This answer has gone through several updates... Some areas are updated to enhance clarity.


Although it looks really good, I have a few suggestions.

  1. Use print() instead of print if you want this to work with Python 3.x
  2. range(3) is the same as range(0,3)
  3. Don't use is_win to determine if the player wants to play again. Use an appropriate variable name. Try considering something like play_again.
    • I actually suggest using while True: and breaking out of the while loop if the user says they don't want to play again instead. But you can make it work either way.
  4. When you want to test your code, consider using this code below:
if __name__ == '__main__':
    # play with stuff I created
    # ....
  1. For create_playing_board(side_length)
    • I suggest getting rid of side_length because in a simple tic-tac-toe game, it's always 3 x 3.
    • Consider using different variable for the second generator.

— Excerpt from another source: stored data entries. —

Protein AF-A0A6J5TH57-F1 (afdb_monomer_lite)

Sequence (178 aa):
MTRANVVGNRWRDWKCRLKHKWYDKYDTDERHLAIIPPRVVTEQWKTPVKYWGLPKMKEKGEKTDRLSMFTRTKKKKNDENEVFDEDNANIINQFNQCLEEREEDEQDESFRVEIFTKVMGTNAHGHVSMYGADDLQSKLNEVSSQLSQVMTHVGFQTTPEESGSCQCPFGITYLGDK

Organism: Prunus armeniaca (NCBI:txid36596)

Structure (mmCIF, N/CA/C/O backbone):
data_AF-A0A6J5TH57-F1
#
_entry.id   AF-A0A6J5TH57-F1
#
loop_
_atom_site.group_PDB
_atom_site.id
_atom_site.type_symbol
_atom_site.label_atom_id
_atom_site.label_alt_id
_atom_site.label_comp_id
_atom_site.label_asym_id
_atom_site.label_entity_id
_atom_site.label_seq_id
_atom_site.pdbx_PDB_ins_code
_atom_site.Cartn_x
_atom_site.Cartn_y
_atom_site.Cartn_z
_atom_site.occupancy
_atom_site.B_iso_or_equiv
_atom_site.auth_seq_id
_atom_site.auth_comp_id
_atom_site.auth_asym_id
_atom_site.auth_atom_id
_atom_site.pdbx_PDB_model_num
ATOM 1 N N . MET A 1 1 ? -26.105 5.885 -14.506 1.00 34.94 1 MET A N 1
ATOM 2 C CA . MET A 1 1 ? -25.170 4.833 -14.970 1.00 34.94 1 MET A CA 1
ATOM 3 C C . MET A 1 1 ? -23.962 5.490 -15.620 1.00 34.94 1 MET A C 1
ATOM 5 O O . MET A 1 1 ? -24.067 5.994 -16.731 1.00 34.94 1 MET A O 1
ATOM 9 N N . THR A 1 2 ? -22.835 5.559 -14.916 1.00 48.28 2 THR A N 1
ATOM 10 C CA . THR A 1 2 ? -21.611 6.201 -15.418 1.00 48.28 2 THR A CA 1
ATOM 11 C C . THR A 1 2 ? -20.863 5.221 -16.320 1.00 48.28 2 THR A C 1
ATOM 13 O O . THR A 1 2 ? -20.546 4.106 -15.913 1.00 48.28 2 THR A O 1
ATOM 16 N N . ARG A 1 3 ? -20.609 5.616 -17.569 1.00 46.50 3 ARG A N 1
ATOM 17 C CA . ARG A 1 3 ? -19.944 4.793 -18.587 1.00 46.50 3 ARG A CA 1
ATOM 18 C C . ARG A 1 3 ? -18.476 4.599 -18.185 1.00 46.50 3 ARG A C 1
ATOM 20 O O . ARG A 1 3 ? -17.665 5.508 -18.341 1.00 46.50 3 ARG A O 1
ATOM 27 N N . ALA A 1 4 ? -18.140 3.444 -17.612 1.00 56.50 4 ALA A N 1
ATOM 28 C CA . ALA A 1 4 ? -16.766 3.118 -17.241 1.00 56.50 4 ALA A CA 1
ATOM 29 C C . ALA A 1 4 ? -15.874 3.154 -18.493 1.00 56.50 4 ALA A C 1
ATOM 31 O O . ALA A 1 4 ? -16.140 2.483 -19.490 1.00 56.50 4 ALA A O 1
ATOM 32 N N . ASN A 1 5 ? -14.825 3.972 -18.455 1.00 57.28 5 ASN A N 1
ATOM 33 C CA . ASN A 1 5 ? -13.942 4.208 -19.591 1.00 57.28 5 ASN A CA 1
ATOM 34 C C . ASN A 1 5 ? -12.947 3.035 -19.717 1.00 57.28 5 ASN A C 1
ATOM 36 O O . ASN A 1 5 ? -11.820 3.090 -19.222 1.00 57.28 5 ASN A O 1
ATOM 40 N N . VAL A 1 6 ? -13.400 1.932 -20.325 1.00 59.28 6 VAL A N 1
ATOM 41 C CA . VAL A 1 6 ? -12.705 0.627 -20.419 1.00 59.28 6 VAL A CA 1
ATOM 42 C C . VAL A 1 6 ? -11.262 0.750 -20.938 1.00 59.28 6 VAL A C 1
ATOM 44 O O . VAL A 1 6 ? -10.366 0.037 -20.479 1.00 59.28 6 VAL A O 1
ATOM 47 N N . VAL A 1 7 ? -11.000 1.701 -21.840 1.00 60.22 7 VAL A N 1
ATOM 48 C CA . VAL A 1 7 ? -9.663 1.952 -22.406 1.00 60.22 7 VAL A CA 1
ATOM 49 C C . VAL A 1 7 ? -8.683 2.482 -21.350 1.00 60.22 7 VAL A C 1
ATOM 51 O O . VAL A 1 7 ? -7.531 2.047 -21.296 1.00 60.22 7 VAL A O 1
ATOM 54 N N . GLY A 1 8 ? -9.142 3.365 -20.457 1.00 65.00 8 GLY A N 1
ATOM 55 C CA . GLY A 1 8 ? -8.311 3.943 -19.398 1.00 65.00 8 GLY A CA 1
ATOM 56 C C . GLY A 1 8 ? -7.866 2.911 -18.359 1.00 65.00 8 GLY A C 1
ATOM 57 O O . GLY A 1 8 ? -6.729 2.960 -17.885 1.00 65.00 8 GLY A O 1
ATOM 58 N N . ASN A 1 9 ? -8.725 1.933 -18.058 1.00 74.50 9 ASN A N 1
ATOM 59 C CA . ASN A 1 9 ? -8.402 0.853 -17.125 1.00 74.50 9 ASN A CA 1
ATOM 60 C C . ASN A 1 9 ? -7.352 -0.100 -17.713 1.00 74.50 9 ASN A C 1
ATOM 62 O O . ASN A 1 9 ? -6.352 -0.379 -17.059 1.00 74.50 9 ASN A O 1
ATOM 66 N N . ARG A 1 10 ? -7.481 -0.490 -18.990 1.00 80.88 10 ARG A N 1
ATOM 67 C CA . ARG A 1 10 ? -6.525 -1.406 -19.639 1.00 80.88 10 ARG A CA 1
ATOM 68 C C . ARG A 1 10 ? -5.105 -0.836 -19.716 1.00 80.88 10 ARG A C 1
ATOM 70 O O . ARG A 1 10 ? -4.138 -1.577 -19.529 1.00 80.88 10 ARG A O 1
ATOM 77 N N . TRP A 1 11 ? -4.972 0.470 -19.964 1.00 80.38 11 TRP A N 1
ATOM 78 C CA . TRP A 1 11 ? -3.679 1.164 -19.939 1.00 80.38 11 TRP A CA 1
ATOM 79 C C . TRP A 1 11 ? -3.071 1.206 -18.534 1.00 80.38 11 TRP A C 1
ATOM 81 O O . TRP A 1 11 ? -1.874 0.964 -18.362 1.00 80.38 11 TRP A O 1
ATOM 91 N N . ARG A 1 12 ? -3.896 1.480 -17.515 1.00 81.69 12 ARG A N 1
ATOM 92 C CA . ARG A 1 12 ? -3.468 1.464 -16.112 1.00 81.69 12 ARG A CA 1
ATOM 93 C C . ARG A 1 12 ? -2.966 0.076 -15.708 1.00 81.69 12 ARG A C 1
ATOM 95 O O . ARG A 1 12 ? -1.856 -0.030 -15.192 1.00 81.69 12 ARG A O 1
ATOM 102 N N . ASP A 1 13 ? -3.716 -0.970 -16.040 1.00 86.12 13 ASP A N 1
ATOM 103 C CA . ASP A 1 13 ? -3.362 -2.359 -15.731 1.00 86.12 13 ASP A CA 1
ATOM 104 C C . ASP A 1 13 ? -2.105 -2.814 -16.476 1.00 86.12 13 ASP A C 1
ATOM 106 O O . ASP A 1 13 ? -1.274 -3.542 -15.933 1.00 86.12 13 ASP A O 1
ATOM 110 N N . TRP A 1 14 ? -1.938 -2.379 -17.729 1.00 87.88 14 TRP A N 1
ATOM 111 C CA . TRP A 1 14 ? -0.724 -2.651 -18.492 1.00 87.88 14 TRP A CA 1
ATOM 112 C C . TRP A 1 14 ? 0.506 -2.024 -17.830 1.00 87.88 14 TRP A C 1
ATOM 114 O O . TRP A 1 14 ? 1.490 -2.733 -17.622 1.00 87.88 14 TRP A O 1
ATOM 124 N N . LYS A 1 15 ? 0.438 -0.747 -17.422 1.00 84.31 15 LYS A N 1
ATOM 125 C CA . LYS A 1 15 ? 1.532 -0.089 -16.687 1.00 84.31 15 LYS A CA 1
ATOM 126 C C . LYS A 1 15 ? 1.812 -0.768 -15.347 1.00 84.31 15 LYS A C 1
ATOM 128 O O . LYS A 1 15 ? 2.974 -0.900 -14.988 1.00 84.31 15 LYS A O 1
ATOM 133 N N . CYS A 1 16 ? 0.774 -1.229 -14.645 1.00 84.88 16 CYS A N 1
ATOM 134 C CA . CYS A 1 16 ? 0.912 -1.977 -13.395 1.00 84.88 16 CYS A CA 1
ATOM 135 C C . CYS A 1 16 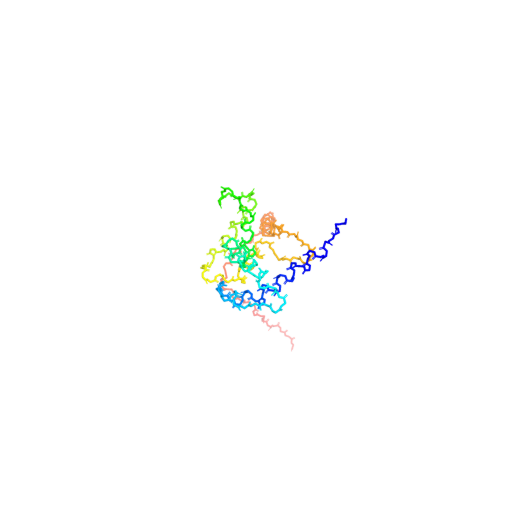? 1.710 -3.276 -13.603 1.00 84.88 16 CYS A C 1
ATOM 137 O O . CYS A 1 16 ? 2.743 -3.480 -12.969 1.00 84.88 16 CYS A O 1
ATOM 139 N N . ARG A 1 17 ? 1.311 -4.107 -14.578 1.00 87.62 17 ARG A N 1
ATOM 140 C CA . ARG A 1 17 ? 2.043 -5.340 -14.926 1.00 87.62 17 ARG A CA 1
ATOM 141 C C . ARG A 1 17 ? 3.468 -5.065 -15.400 1.00 87.62 17 ARG A C 1
ATOM 143 O O . ARG A 1 17 ? 4.373 -5.841 -15.106 1.00 87.62 17 ARG A O 1
ATOM 150 N N . LEU A 1 18 ? 3.663 -3.985 -16.155 1.00 88.38 18 LEU A N 1
ATOM 151 C CA . LEU A 1 18 ? 4.976 -3.582 -16.645 1.00 88.38 18 LEU A CA 1
ATOM 152 C C . LEU A 1 18 ? 5.901 -3.190 -15.486 1.00 88.38 18 LEU A C 1
ATOM 154 O O . LEU A 1 18 ? 7.014 -3.707 -15.415 1.00 88.38 18 LEU A O 1
ATOM 158 N N . LYS A 1 19 ? 5.419 -2.344 -14.566 1.00 86.38 19 LYS A N 1
ATOM 159 C CA . LYS A 1 19 ? 6.144 -1.939 -13.356 1.00 86.38 19 LYS A CA 1
ATOM 160 C C . LYS A 1 19 ? 6.528 -3.164 -12.521 1.00 86.38 19 LYS A C 1
ATOM 162 O O . LYS A 1 19 ? 7.703 -3.367 -12.247 1.00 86.38 19 LYS A O 1
ATOM 167 N N . HIS A 1 20 ? 5.572 -4.048 -12.250 1.00 84.88 20 HIS A N 1
ATOM 168 C CA . HIS A 1 20 ? 5.815 -5.258 -11.466 1.00 84.88 20 HIS A CA 1
ATOM 169 C C . HIS A 1 20 ? 6.859 -6.194 -12.096 1.00 84.88 20 HIS A C 1
ATOM 171 O O . HIS A 1 20 ? 7.721 -6.749 -11.418 1.00 84.88 20 HIS A O 1
ATOM 177 N N . LYS A 1 21 ? 6.811 -6.377 -13.421 1.00 84.62 21 LYS A N 1
ATOM 178 C CA . LYS A 1 21 ? 7.702 -7.318 -14.109 1.00 84.62 21 LYS A CA 1
ATOM 179 C C . LYS A 1 21 ? 9.129 -6.791 -14.285 1.00 84.62 21 LYS A C 1
ATOM 181 O O . LYS A 1 21 ? 10.048 -7.614 -14.301 1.00 84.62 21 LYS A O 1
ATOM 186 N N . TRP A 1 22 ? 9.297 -5.478 -14.463 1.00 82.62 22 TRP A N 1
ATOM 187 C CA . TRP A 1 22 ? 10.555 -4.878 -14.931 1.00 82.62 22 TRP A CA 1
ATOM 188 C C . TRP A 1 22 ? 11.133 -3.786 -14.026 1.00 82.62 22 TRP A C 1
ATOM 190 O O . TRP A 1 22 ? 12.337 -3.577 -14.068 1.00 82.62 22 TRP A O 1
ATOM 200 N N . TYR A 1 23 ? 10.313 -3.099 -13.229 1.00 83.31 23 TYR A N 1
ATOM 201 C CA . TYR A 1 23 ? 10.754 -2.013 -12.347 1.00 83.31 23 TYR A CA 1
ATOM 202 C C . TYR A 1 23 ? 10.947 -2.505 -10.906 1.00 83.31 23 TYR A C 1
ATOM 204 O O . TYR A 1 23 ? 12.043 -2.395 -10.373 1.00 83.31 23 TYR A O 1
ATOM 212 N N . ASP A 1 24 ? 9.942 -3.155 -10.312 1.00 82.00 24 ASP A N 1
ATOM 213 C CA . ASP A 1 24 ? 9.958 -3.548 -8.887 1.00 82.00 24 ASP A CA 1
ATOM 214 C C . ASP A 1 24 ? 11.052 -4.583 -8.528 1.00 82.00 24 ASP A C 1
ATOM 216 O O . ASP A 1 24 ? 11.308 -4.835 -7.358 1.00 82.00 24 ASP A O 1
ATOM 220 N N . LYS A 1 25 ? 11.705 -5.204 -9.522 1.00 79.00 25 LYS A N 1
ATOM 221 C CA . LYS A 1 25 ? 12.778 -6.197 -9.320 1.00 79.00 25 LYS A CA 1
ATOM 222 C C . LYS A 1 25 ? 14.157 -5.597 -9.053 1.00 79.00 25 LYS A C 1
ATOM 224 O O . LYS A 1 25 ? 15.076 -6.340 -8.714 1.00 79.00 25 LYS A O 1
ATOM 229 N N . TYR A 1 26 ? 14.333 -4.304 -9.299 1.00 77.62 26 TYR A N 1
ATOM 230 C CA . TYR A 1 26 ? 15.629 -3.644 -9.188 1.00 77.62 26 TYR A CA 1
ATOM 231 C C . TYR A 1 26 ? 15.479 -2.373 -8.352 1.00 77.62 26 TYR A C 1
ATOM 233 O O . TYR A 1 26 ? 14.492 -1.660 -8.502 1.00 77.62 26 TYR A O 1
ATOM 241 N N . ASP A 1 27 ? 16.471 -2.070 -7.517 1.00 68.56 27 ASP A N 1
ATOM 242 C CA . ASP A 1 27 ? 16.440 -0.886 -6.643 1.00 68.56 27 ASP A CA 1
ATOM 243 C C . ASP A 1 27 ? 17.025 0.377 -7.287 1.00 68.56 27 ASP A C 1
ATOM 245 O O . ASP A 1 27 ? 16.755 1.494 -6.843 1.00 68.56 27 ASP A O 1
ATOM 249 N N . THR A 1 28 ? 17.837 0.221 -8.336 1.00 77.06 28 THR A N 1
ATOM 250 C CA . THR A 1 28 ? 18.607 1.322 -8.928 1.00 77.06 28 THR A CA 1
ATOM 251 C C . THR A 1 28 ? 18.062 1.725 -10.293 1.00 77.06 28 THR A C 1
ATOM 253 O O . THR A 1 28 ? 17.961 0.889 -11.195 1.00 77.06 28 THR A O 1
ATOM 256 N N . ASP A 1 29 ? 17.837 3.027 -10.474 1.00 68.81 29 ASP A N 1
ATOM 257 C CA . ASP A 1 29 ? 17.349 3.616 -11.727 1.00 68.81 29 ASP A CA 1
ATOM 258 C C . ASP A 1 29 ? 18.273 3.295 -12.925 1.00 68.81 29 ASP A C 1
ATOM 260 O O . ASP A 1 29 ? 17.806 3.069 -14.040 1.00 68.81 29 ASP A O 1
ATOM 264 N N . GLU A 1 30 ? 19.586 3.178 -12.706 1.00 73.44 30 GLU A N 1
ATOM 265 C CA . GLU A 1 30 ? 20.564 2.788 -13.737 1.00 73.44 30 GLU A CA 1
ATOM 266 C C . GLU A 1 30 ? 20.328 1.367 -14.267 1.00 73.44 30 GLU A C 1
ATOM 268 O O . GLU A 1 30 ? 20.391 1.116 -15.474 1.00 73.44 30 GLU A O 1
ATOM 273 N N . ARG A 1 31 ? 19.980 0.434 -13.371 1.00 75.44 31 ARG A N 1
ATOM 274 C CA . ARG A 1 31 ? 19.640 -0.946 -13.743 1.00 75.44 31 ARG A CA 1
ATOM 275 C C . ARG A 1 31 ? 18.297 -1.002 -14.469 1.00 75.44 31 ARG A C 1
ATOM 277 O O . ARG A 1 31 ? 18.149 -1.795 -15.397 1.00 75.44 31 ARG A O 1
ATOM 284 N N . HIS A 1 32 ? 17.345 -0.132 -14.118 1.00 76.56 32 HIS A N 1
ATOM 285 C CA . HIS A 1 32 ? 16.072 -0.017 -14.843 1.00 76.56 32 HIS A CA 1
ATOM 286 C C . HIS A 1 32 ? 16.257 0.473 -16.276 1.00 76.56 32 HIS A C 1
ATOM 288 O O . HIS A 1 32 ? 15.561 -0.001 -17.171 1.00 76.56 32 HIS A O 1
ATOM 294 N N . LEU A 1 33 ? 17.180 1.407 -16.510 1.00 76.69 33 LEU A N 1
ATOM 295 C CA . LEU A 1 33 ? 17.438 1.956 -17.844 1.00 76.69 33 LEU A CA 1
ATOM 296 C C . LEU A 1 33 ? 18.183 0.975 -18.759 1.00 76.69 33 LEU A C 1
ATOM 298 O O . LEU A 1 33 ? 17.967 1.002 -19.970 1.00 76.69 33 LEU A O 1
ATOM 302 N N . ALA A 1 34 ? 19.009 0.092 -18.192 1.00 77.06 34 ALA A N 1
ATOM 303 C CA . ALA A 1 34 ? 19.705 -0.956 -18.939 1.00 77.06 34 ALA A CA 1
ATOM 304 C C . ALA A 1 34 ? 18.767 -2.088 -19.402 1.00 77.06 34 ALA A C 1
ATOM 306 O O . ALA A 1 34 ? 19.014 -2.730 -20.423 1.00 77.06 34 ALA A O 1
ATOM 307 N N . ILE A 1 35 ? 17.676 -2.331 -18.671 1.00 76.62 35 ILE A N 1
ATOM 308 C CA . ILE A 1 35 ? 16.734 -3.417 -18.948 1.00 76.62 35 ILE A CA 1
ATOM 309 C C . ILE A 1 35 ? 15.519 -2.840 -19.664 1.00 76.62 35 ILE A C 1
ATOM 311 O O . ILE A 1 35 ? 14.534 -2.428 -19.055 1.00 76.62 35 ILE A O 1
ATOM 315 N N . ILE A 1 36 ? 15.605 -2.805 -20.991 1.00 76.88 36 ILE A N 1
ATOM 316 C CA . ILE A 1 36 ? 14.539 -2.292 -21.851 1.00 76.88 36 ILE A CA 1
ATOM 317 C C . ILE A 1 36 ? 13.535 -3.422 -22.122 1.00 76.88 36 ILE A C 1
ATOM 319 O O . ILE A 1 36 ? 13.900 -4.438 -22.722 1.00 76.88 36 ILE A O 1
ATOM 323 N N . PRO A 1 37 ? 12.257 -3.280 -21.722 1.00 80.38 37 PRO A N 1
ATOM 324 C CA . PRO A 1 37 ? 11.245 -4.281 -22.027 1.00 80.38 37 PRO A CA 1
ATOM 325 C C . PRO A 1 37 ? 11.080 -4.441 -23.552 1.00 80.38 37 PRO A C 1
ATOM 327 O O . PRO A 1 37 ? 10.886 -3.438 -24.236 1.00 80.38 37 PRO A O 1
ATOM 330 N N . PRO A 1 38 ? 11.023 -5.670 -24.105 1.00 76.94 38 PRO A N 1
ATOM 331 C CA . PRO A 1 38 ? 11.037 -5.906 -25.559 1.00 76.94 38 PRO A CA 1
ATOM 332 C C . PRO A 1 38 ? 9.898 -5.246 -26.352 1.00 76.94 38 PRO A C 1
ATOM 334 O O . PRO A 1 38 ? 9.954 -5.146 -27.571 1.00 76.94 38 PRO A O 1
ATOM 337 N N . ARG A 1 39 ? 8.817 -4.856 -25.666 1.00 78.19 39 ARG A N 1
ATOM 338 C CA . ARG A 1 39 ? 7.614 -4.255 -26.260 1.00 78.19 39 ARG A CA 1
ATOM 339 C C . ARG A 1 39 ? 7.524 -2.741 -26.048 1.00 78.19 39 ARG A C 1
ATOM 341 O O . ARG A 1 39 ? 6.498 -2.159 -26.387 1.00 78.19 39 ARG A O 1
ATOM 348 N N . VAL A 1 40 ? 8.530 -2.123 -25.430 1.00 82.38 40 VAL A N 1
ATOM 349 C CA . VAL A 1 40 ? 8.523 -0.701 -25.070 1.00 82.38 40 VAL A CA 1
ATOM 350 C C . VAL A 1 40 ? 9.708 -0.018 -25.735 1.00 82.38 40 VAL A C 1
ATOM 352 O O . VAL A 1 40 ? 10.842 -0.473 -25.626 1.00 82.38 40 VAL A O 1
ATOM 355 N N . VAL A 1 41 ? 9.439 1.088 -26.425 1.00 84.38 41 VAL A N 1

Like so:
    return [[0 for x in range(side_length)] for y in range(side_length)]    # Either this
    return [[0 for x in range(3)] for y in range(3)]                         # or this.
  1. input() does not cast the user's input into anything except string. So if you want to compare it with an integer, you need to cast it to integer using int(). See the code line below for a quick way to capture and cast into an integer:
int(input("A question to ask"))
  1. When you ask the player if he or she wants to play again and plan on storing their answer into is_win, I don't think that's a really good idea because is_win is already being used for something else. I would consider this instead:
print("\nDo you guys want to play again?")        # Ask if the user would like to play again.
play_again = int(input("0 = yes // 1 = no: "))

Update #1:

I just caught a couple of things...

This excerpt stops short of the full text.